En chile el verbo "peluquear" diría que casi "no existe" (repitiendo post anteriores, es la primera vez que lo leo/escucho).

Acá se dice "Iré donde el peluquero a... que me corte el pelo, que me peine, que me de color al pelo, etc."

O simplemente "fuí a la peluquería".


Lamentablemente por estos lares, se utiliza mucha la comunicación no verbal o informal en el día a día. Por eso tenemos tanta jerga "incomprensible" para los extranjeros (entre amigos, en tono jocoso, si te has cortado el pelo simplemente dirías "me creció la cabeza" xD).


----------



## mirx

catusiana said:


> En chile el verbo "peluquear" diría que casi "no existe" (repitiendo post anteriores, es la primera vez que lo leo/escucho).
> 
> Acá se dice "Iré donde el peluquero a... que me corte el pelo, que me peine, que me de color al pelo, etc."
> 
> O simplemente "fuí a la peluquería".
> 
> 
> Lamentablemente por estos lares, se utiliza mucha la comunicación no verbal o informal en el día a día. Por eso tenemos tanta jerga "incomprensible" para los extranjeros (entre amigos, en tono jocoso, si te has cortado el pelo simplemente dirías "me creció la cabeza" xD).


 

En México tampoco se utiliza el verbo de esa forma, pero eso no quiere decir que el significado no sea evidente. 

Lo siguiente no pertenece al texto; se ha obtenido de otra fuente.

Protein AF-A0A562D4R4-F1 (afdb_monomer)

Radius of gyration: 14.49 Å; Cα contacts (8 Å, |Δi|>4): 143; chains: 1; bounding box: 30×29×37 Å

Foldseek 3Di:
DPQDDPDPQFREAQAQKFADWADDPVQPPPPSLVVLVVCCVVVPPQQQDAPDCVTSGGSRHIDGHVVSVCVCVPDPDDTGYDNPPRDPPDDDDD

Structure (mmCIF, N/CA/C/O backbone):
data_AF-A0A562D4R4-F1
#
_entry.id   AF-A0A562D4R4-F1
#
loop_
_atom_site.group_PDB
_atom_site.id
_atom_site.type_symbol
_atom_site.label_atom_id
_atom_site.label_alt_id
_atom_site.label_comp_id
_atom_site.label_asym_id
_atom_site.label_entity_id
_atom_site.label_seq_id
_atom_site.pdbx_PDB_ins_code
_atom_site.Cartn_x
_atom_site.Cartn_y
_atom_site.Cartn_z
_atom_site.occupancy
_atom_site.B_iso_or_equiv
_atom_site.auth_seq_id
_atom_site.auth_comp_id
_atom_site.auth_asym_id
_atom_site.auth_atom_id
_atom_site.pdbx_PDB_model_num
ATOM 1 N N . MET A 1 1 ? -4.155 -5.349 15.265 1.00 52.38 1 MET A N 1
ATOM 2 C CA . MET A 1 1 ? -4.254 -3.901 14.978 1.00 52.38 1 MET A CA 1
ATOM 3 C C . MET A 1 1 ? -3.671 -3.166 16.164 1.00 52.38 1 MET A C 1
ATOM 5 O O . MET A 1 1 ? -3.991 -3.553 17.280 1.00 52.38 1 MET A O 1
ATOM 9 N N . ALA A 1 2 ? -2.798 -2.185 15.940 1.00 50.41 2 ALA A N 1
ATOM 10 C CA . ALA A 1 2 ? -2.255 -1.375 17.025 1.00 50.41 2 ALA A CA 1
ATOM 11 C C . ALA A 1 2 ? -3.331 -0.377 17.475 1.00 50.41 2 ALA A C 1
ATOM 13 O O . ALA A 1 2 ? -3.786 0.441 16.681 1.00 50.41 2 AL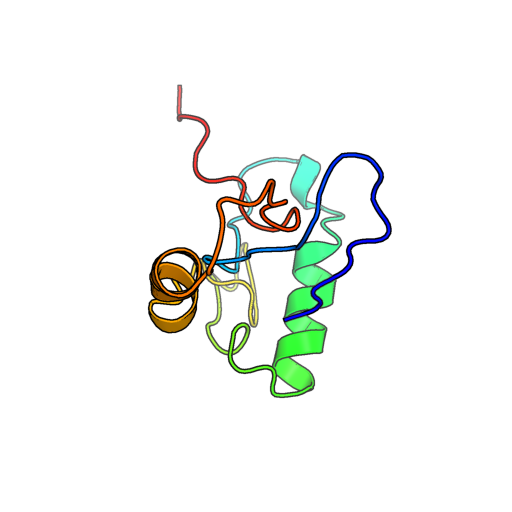A A O 1
ATOM 14 N N . THR A 1 3 ? -3.795 -0.507 18.715 1.00 51.59 3 THR A N 1
ATOM 15 C CA . THR A 1 3 ? -4.931 0.252 19.265 1.00 51.59 3 THR A CA 1
ATOM 16 C C . THR A 1 3 ? -4.551 1.576 19.925 1.00 51.59 3 THR A C 1
ATOM 18 O O . THR A 1 3 ? -5.443 2.240 20.430 1.00 51.59 3 THR A O 1
ATOM 21 N N . ASN A 1 4 ? -3.275 1.964 19.896 1.00 58.34 4 ASN A N 1
ATOM 22 C CA . ASN A 1 4 ? -2.778 3.242 20.402 1.00 58.34 4 ASN A CA 1
ATOM 23 C C . ASN A 1 4 ? -1.738 3.775 19.410 1.00 58.34 4 ASN A C 1
ATOM 25 O O . ASN A 1 4 ? -0.567 3.394 19.473 1.00 58.34 4 ASN A O 1
ATOM 29 N N . SER A 1 5 ? -2.177 4.582 18.445 1.00 57.50 5 SER A N 1
ATOM 30 C CA . SER A 1 5 ? -1.254 5.316 17.577 1.00 57.50 5 SER A CA 1
ATOM 31 C C . SER A 1 5 ? -0.518 6.379 18.400 1.00 57.50 5 SER A C 1
ATOM 33 O O . SER A 1 5 ? -1.125 7.051 19.226 1.00 57.50 5 SER A O 1
ATOM 35 N N . ALA A 1 6 ? 0.790 6.539 18.181 1.00 63.03 6 ALA A N 1
ATOM 36 C CA . ALA A 1 6 ? 1.593 7.603 18.799 1.00 63.03 6 ALA A CA 1
ATOM 37 C C . ALA A 1 6 ? 1.440 8.957 18.076 1.00 63.03 6 ALA A C 1
ATOM 39 O O . ALA A 1 6 ? 2.180 9.899 18.343 1.00 63.03 6 ALA A O 1
ATOM 40 N N . ILE A 1 7 ? 0.532 9.031 17.102 1.00 61.94 7 ILE A N 1
ATOM 41 C CA . ILE A 1 7 ? 0.284 10.220 16.298 1.00 61.94 7 ILE A CA 1
ATOM 42 C C . ILE A 1 7 ? -0.871 10.984 16.941 1.00 61.94 7 ILE A C 1
ATOM 44 O O . ILE A 1 7 ? -1.995 10.491 16.958 1.00 61.94 7 ILE A O 1
ATOM 48 N N . GLU A 1 8 ? -0.587 12.205 17.395 1.00 66.19 8 GLU A N 1
ATOM 49 C CA . GLU A 1 8 ? -1.473 13.081 18.184 1.00 66.19 8 GLU A CA 1
ATOM 50 C C . GLU A 1 8 ? -2.912 13.224 17.654 1.00 66.19 8 GLU A C 1
ATOM 52 O O . GLU A 1 8 ? -3.840 13.459 18.421 1.00 66.19 8 GLU A O 1
ATOM 57 N N . TRP A 1 9 ? -3.121 13.091 16.343 1.00 66.81 9 TRP A N 1
ATOM 58 C CA . TRP A 1 9 ? -4.419 13.301 15.698 1.00 66.81 9 TRP A CA 1
ATOM 59 C C . TRP A 1 9 ? -5.148 12.006 15.306 1.00 66.81 9 TRP A C 1
ATOM 61 O O . TRP A 1 9 ? -6.228 12.086 14.720 1.00 66.81 9 TRP A O 1
ATOM 71 N N . THR A 1 10 ? -4.607 10.820 15.626 1.00 64.19 10 THR A N 1
ATOM 72 C CA . THR A 1 10 ? -5.231 9.519 15.299 1.00 64.19 10 THR A CA 1
ATOM 73 C C . THR A 1 10 ? -5.209 8.557 16.470 1.00 64.19 10 THR A C 1
ATOM 75 O O . THR A 1 10 ? -4.221 8.451 17.184 1.00 64.19 10 THR A O 1
ATOM 78 N N . GLU A 1 11 ? -6.274 7.778 16.629 1.00 72.56 11 GLU A N 1
ATOM 79 C CA . GLU A 1 11 ? -6.330 6.731 17.649 1.00 72.56 11 GLU A CA 1
ATOM 80 C C . GLU A 1 11 ? -5.731 5.410 17.144 1.00 72.56 11 GLU A C 1
ATOM 82 O O . GLU A 1 11 ? -5.143 4.652 17.917 1.00 72.56 11 GLU A O 1
ATOM 87 N N . MET A 1 12 ? -5.872 5.109 15.846 1.00 74.31 12 MET A N 1
ATOM 88 C CA . MET A 1 12 ? -5.356 3.876 15.240 1.00 74.31 12 MET A CA 1
ATOM 89 C C . MET A 1 12 ? -5.148 3.987 13.727 1.00 74.31 12 MET A C 1
ATOM 91 O O . MET A 1 12 ? -5.754 4.821 13.062 1.00 74.31 12 MET A O 1
ATOM 95 N N . THR A 1 13 ? -4.349 3.074 13.175 1.00 73.88 13 THR A N 1
ATOM 96 C CA . THR A 1 13 ? -4.188 2.909 11.724 1.00 73.88 13 THR A CA 1
ATOM 97 C C . THR A 1 13 ? -5.179 1.877 11.181 1.00 73.88 13 THR A C 1
ATOM 99 O O . THR A 1 13 ? -5.159 0.712 11.597 1.00 73.88 13 THR A O 1
ATOM 102 N N . TRP A 1 14 ? -6.006 2.275 10.215 1.00 81.81 14 TRP A N 1
ATOM 103 C CA . TRP A 1 14 ? -6.930 1.407 9.487 1.00 81.81 14 TRP A CA 1
ATOM 104 C C . TRP A 1 14 ? -6.597 1.416 7.997 1.00 81.81 14 TRP A C 1
ATOM 106 O O . TRP A 1 14 ? -6.989 2.318 7.272 1.00 81.81 14 TRP A O 1
ATOM 116 N N . ASN A 1 15 ? -5.900 0.376 7.532 1.00 82.44 15 ASN A N 1
ATOM 117 C CA . ASN A 1 15 ? -5.522 0.256 6.129 1.00 82.44 15 ASN A CA 1
ATOM 118 C C . ASN A 1 15 ? -6.338 -0.842 5.392 1.00 82.44 15 ASN A C 1
ATOM 120 O O . ASN A 1 15 ? -5.991 -2.036 5.499 1.00 82.44 15 ASN A O 1
ATOM 124 N N . PRO A 1 16 ? -7.416 -0.466 4.666 1.00 85.94 16 PRO A N 1
ATOM 125 C CA . PRO A 1 16 ? -8.253 -1.384 3.898 1.00 85.94 16 PRO A CA 1
ATOM 126 C C . PRO A 1 16 ? -7.749 -1.680 2.479 1.00 85.94 16 PRO A C 1
ATOM 128 O O . PRO A 1 16 ? -8.278 -2.601 1.858 1.00 85.94 16 PRO A O 1
ATOM 131 N N . VAL A 1 17 ? -6.755 -0.953 1.959 1.00 86.06 17 VAL A N 1
ATOM 132 C CA . VAL A 1 17 ? -6.241 -1.115 0.586 1.00 86.06 17 VAL A CA 1
ATOM 133 C C . VAL A 1 17 ? -4.712 -1.113 0.598 1.00 86.06 17 VAL A C 1
ATOM 135 O O . VAL A 1 17 ? -4.089 -0.294 1.245 1.00 86.06 17 VAL A O 1
ATOM 138 N N . THR A 1 18 ? -4.046 -2.000 -0.123 1.00 87.31 18 THR A N 1
ATOM 139 C CA . THR A 1 18 ? -2.584 -1.912 -0.293 1.00 87.31 18 THR A CA 1
ATOM 140 C C . THR A 1 18 ? -2.226 -1.705 -1.746 1.00 87.31 18 THR A C 1
ATOM 142 O O . THR A 1 18 ? -2.996 -2.070 -2.623 1.00 87.31 18 THR A O 1
ATOM 145 N N . GLY A 1 19 ? -1.053 -1.128 -1.994 1.00 85.31 19 GLY A N 1
ATOM 146 C CA . GLY A 1 19 ? -0.545 -0.913 -3.342 1.00 85.31 19 GLY A CA 1
ATOM 147 C C . GLY A 1 19 ? -0.939 0.435 -3.938 1.00 85.31 19 GLY A C 1
ATOM 148 O O . GLY A 1 19 ? -1.842 1.123 -3.469 1.00 85.31 19 GLY A O 1
ATOM 149 N N . CYS A 1 20 ? -0.207 0.820 -4.973 1.00 85.06 20 CYS A N 1
ATOM 150 C CA . CYS A 1 20 ? -0.390 2.053 -5.729 1.00 85.06 20 CYS A CA 1
ATOM 151 C C . CYS A 1 20 ? 0.297 1.870 -7.083 1.00 85.06 20 CYS A C 1
ATOM 153 O O . CYS A 1 20 ? 1.235 1.082 -7.179 1.00 85.06 20 CYS A O 1
ATOM 155 N N . ASP A 1 21 ? -0.135 2.597 -8.110 1.00 84.12 21 ASP A N 1
ATOM 156 C CA . ASP A 1 21 ? 0.525 2.569 -9.412 1.00 84.12 21 ASP A CA 1
ATOM 157 C C . ASP A 1 21 ? 1.359 3.832 -9.664 1.00 84.12 21 ASP A C 1
ATOM 159 O O . ASP A 1 21 ? 1.053 4.913 -9.149 1.00 84.12 21 ASP A O 1
ATOM 163 N N . ARG A 1 22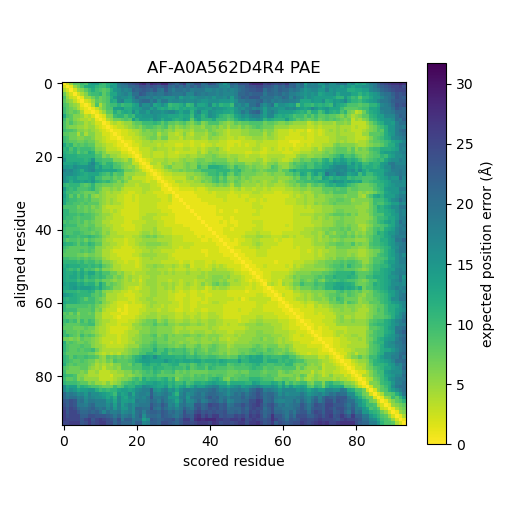 ? 2.447 3.709 -10.436 1.00 78.88 22 ARG A N 1
ATOM 164 C CA . ARG A 1 22 ? 3.318 4.860 -10.726 1.00 78.88 22 ARG A CA 1
ATOM 165 C C . ARG A 1 22 ? 2.648 5.763 -11.755 1.00 78.88 22 ARG A C 1
ATOM 167 O O . ARG A 1 22 ? 2.633 5.446 -12.937 1.00 78.88 22 ARG A O 1
ATOM 174 N N . VAL A 1 23 ? 2.151 6.910 -11.300 1.00 80.44 23 VAL A N 1
ATOM 175 C CA . VAL A 1 23 ? 1.427 7.877 -12.147 1.00 80.44 23 VAL A CA 1
ATOM 176 C C . VAL A 1 23 ? 2.173 9.197 -12.369 1.00 80.44 23 VAL A C 1
ATOM 178 O O . VAL A 1 23 ? 1.761 9.989 -13.210 1.00 80.44 23 VAL A O 1
ATOM 181 N N . ALA A 1 24 ? 3.254 9.469 -11.627 1.00 76.88 24 ALA A N 1
ATOM 182 C CA . ALA A 1 24 ? 3.963 10.751 -11.684 1.00 76.88 24 ALA A CA 1
ATOM 183 C C . ALA A 1 24 ? 5.454 10.635 -11.316 1.00 76.88 24 ALA A C 1
ATOM 185 O O . ALA A 1 24 ? 5.875 9.668 -10.683 1.00 76.88 24 ALA A O 1
ATOM 186 N N . ALA A 1 25 ? 6.235 11.677 -11.627 1.00 75.81 25 ALA A N 1
ATOM 187 C CA . ALA A 1 25 ? 7.664 11.782 -11.287 1.00 75.81 25 ALA A CA 1
ATOM 188 C C . ALA A 1 25 ? 7.948 11.680 -9.772 1.00 75.81 25 ALA A C 1
ATOM 190 O O . ALA A 1 25 ? 9.022 11.264 -9.350 1.00 75.81 25 ALA A O 1
ATOM 191 N N . GLY A 1 26 ? 6.958 11.984 -8.924 1.00 73.94 26 GLY A N 1
ATOM 192 C CA . GLY A 1 26 ? 7.056 11.777 -7.474 1.00 73.94 26 GLY A CA 1
ATOM 193 C C . GLY A 1 26 ? 7.222 10.307 -7.054 1.00 73.94 26 GLY A C 1
ATOM 194 O O . GLY A 1 26 ? 7.552 10.033 -5.902 1.00 73.94 26 GLY A O 1
ATOM 195 N N . CYS A 1 27 ? 7.012 9.351 -7.964 1.00 77.94 27 CYS A N 1
ATOM 196 C CA . CYS A 1 27 ? 7.119 7.924 -7.680 1.00 77.94 27 CYS A CA 1
ATOM 197 C C . CYS A 1 27 ? 8.555 7.373 -7.742 1.00 77.94 27 CYS A C 1
ATOM 199 O O . CYS A 1 27 ? 8.769 6.238 -7.314 1.00 77.94 27 CYS A O 1
ATOM 201 N N . ASP A 1 28 ? 9.530 8.133 -8.247 1.00 78.81 28 ASP A N 1
ATOM 202 C CA . ASP A 1 28 ? 10.878 7.617 -8.535 1.00 78.81 28 ASP A CA 1
ATOM 203 C C . ASP A 1 28 ? 11.657 7.190 -7.280 1.00 78.81 28 ASP A C 1
ATOM 205 O O . ASP A 1 28 ? 12.461 6.264 -7.341 1.00 78.81 28 ASP A O 1
ATOM 209 N N . ASN A 1 29 ? 11.352 7.787 -6.123 1.00 81.31 29 ASN A N 1
ATOM 210 C CA . ASN A 1 29 ? 11.910 7.415 -4.817 1.00 81.31 29 ASN A CA 1
ATOM 211 C C . ASN A 1 29 ? 10.814 6.998 -3.822 1.00 81.31 29 ASN A C 1
ATOM 213 O O . ASN A 1 29 ? 10.889 7.282 -2.625 1.00 81.31 29 ASN A O 1
ATOM 217 N N . CYS A 1 30 ? 9.755 6.346 -4.311 1.00 82.44 30 CYS A N 1
ATOM 218 C CA . CYS A 1 30 ? 8.637 5.929 -3.471 1.00 82.44 30 CYS A CA 1
ATOM 219 C C . CYS A 1 30 ? 9.079 4.889 -2.422 1.00 82.44 30 CYS A C 1
ATOM 221 O O . CYS A 1 30 ? 9.350 3.726 -2.739 1.00 82.44 30 CYS A O 1
ATOM 223 N N . TYR A 1 31 ? 9.096 5.285 -1.144 1.00 84.38 31 TYR A N 1
ATOM 224 C CA . TYR A 1 31 ? 9.437 4.379 -0.041 1.00 84.38 31 TYR A CA 1
ATOM 225 C C . TYR A 1 31 ? 8.481 3.177 0.030 1.00 84.38 31 TYR A C 1
ATOM 227 O O . TYR A 1 31 ? 8.899 2.068 0.367 1.00 84.38 31 TYR A O 1
ATOM 235 N N . ALA A 1 32 ? 7.207 3.385 -0.321 1.00 85.06 32 ALA A N 1
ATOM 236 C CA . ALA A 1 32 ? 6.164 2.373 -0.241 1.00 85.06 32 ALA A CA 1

Tampoco utilizamos el verbo "jardinear", pero no hace falta tener muchos sesos para relacionarlo con un jardín y su cuidado.


----------



## Xiroi

mirx said:


> En México tampoco se utiliza el verbo de esa forma, pero eso no quiere decir que el significado no sea evidente.
> 
> Tampoco utilizamos el verbo "jardinear", pero no hace falta tener muchos sesos para relacionarlo con un jardín y su cuidado.


 
Bueno, una cosa es que entender se entienda (con buena voluntad) y otra que no den escalofríos de oír cómo masacran el idioma. Y como también existe la palabra peluca, no veo qué tiene de raro que los que jamás hemos oído eso de peluquear, lo asociemos con "usar pelucas". O si pensamos en peluquero, quizá peluquear pudiera ser alguien a quien le gusta ligar con peluquero/as. 

Aunque en realidad los peluqueros de aquí prefieren que les llamen estilistas o asesores de imagen. Creo que ya he wordreferenceado suficiente por hoy.


----------



## mirx

Xiroi said:


> . Creo que ya he wordreferenceado suficiente por hoy.


 
Lo más probable es que sí.

No tiene nada de extravagante que hayan relacionado peluca con peluquear (los que lo hicieron de buena fe), pero creo -y sólo creo- que es simple sentido común esperar que los niños vayan con el cabello arreglado a la escuela y no con pelucas. Repito, esto es lo que creo el sentido común dictaría.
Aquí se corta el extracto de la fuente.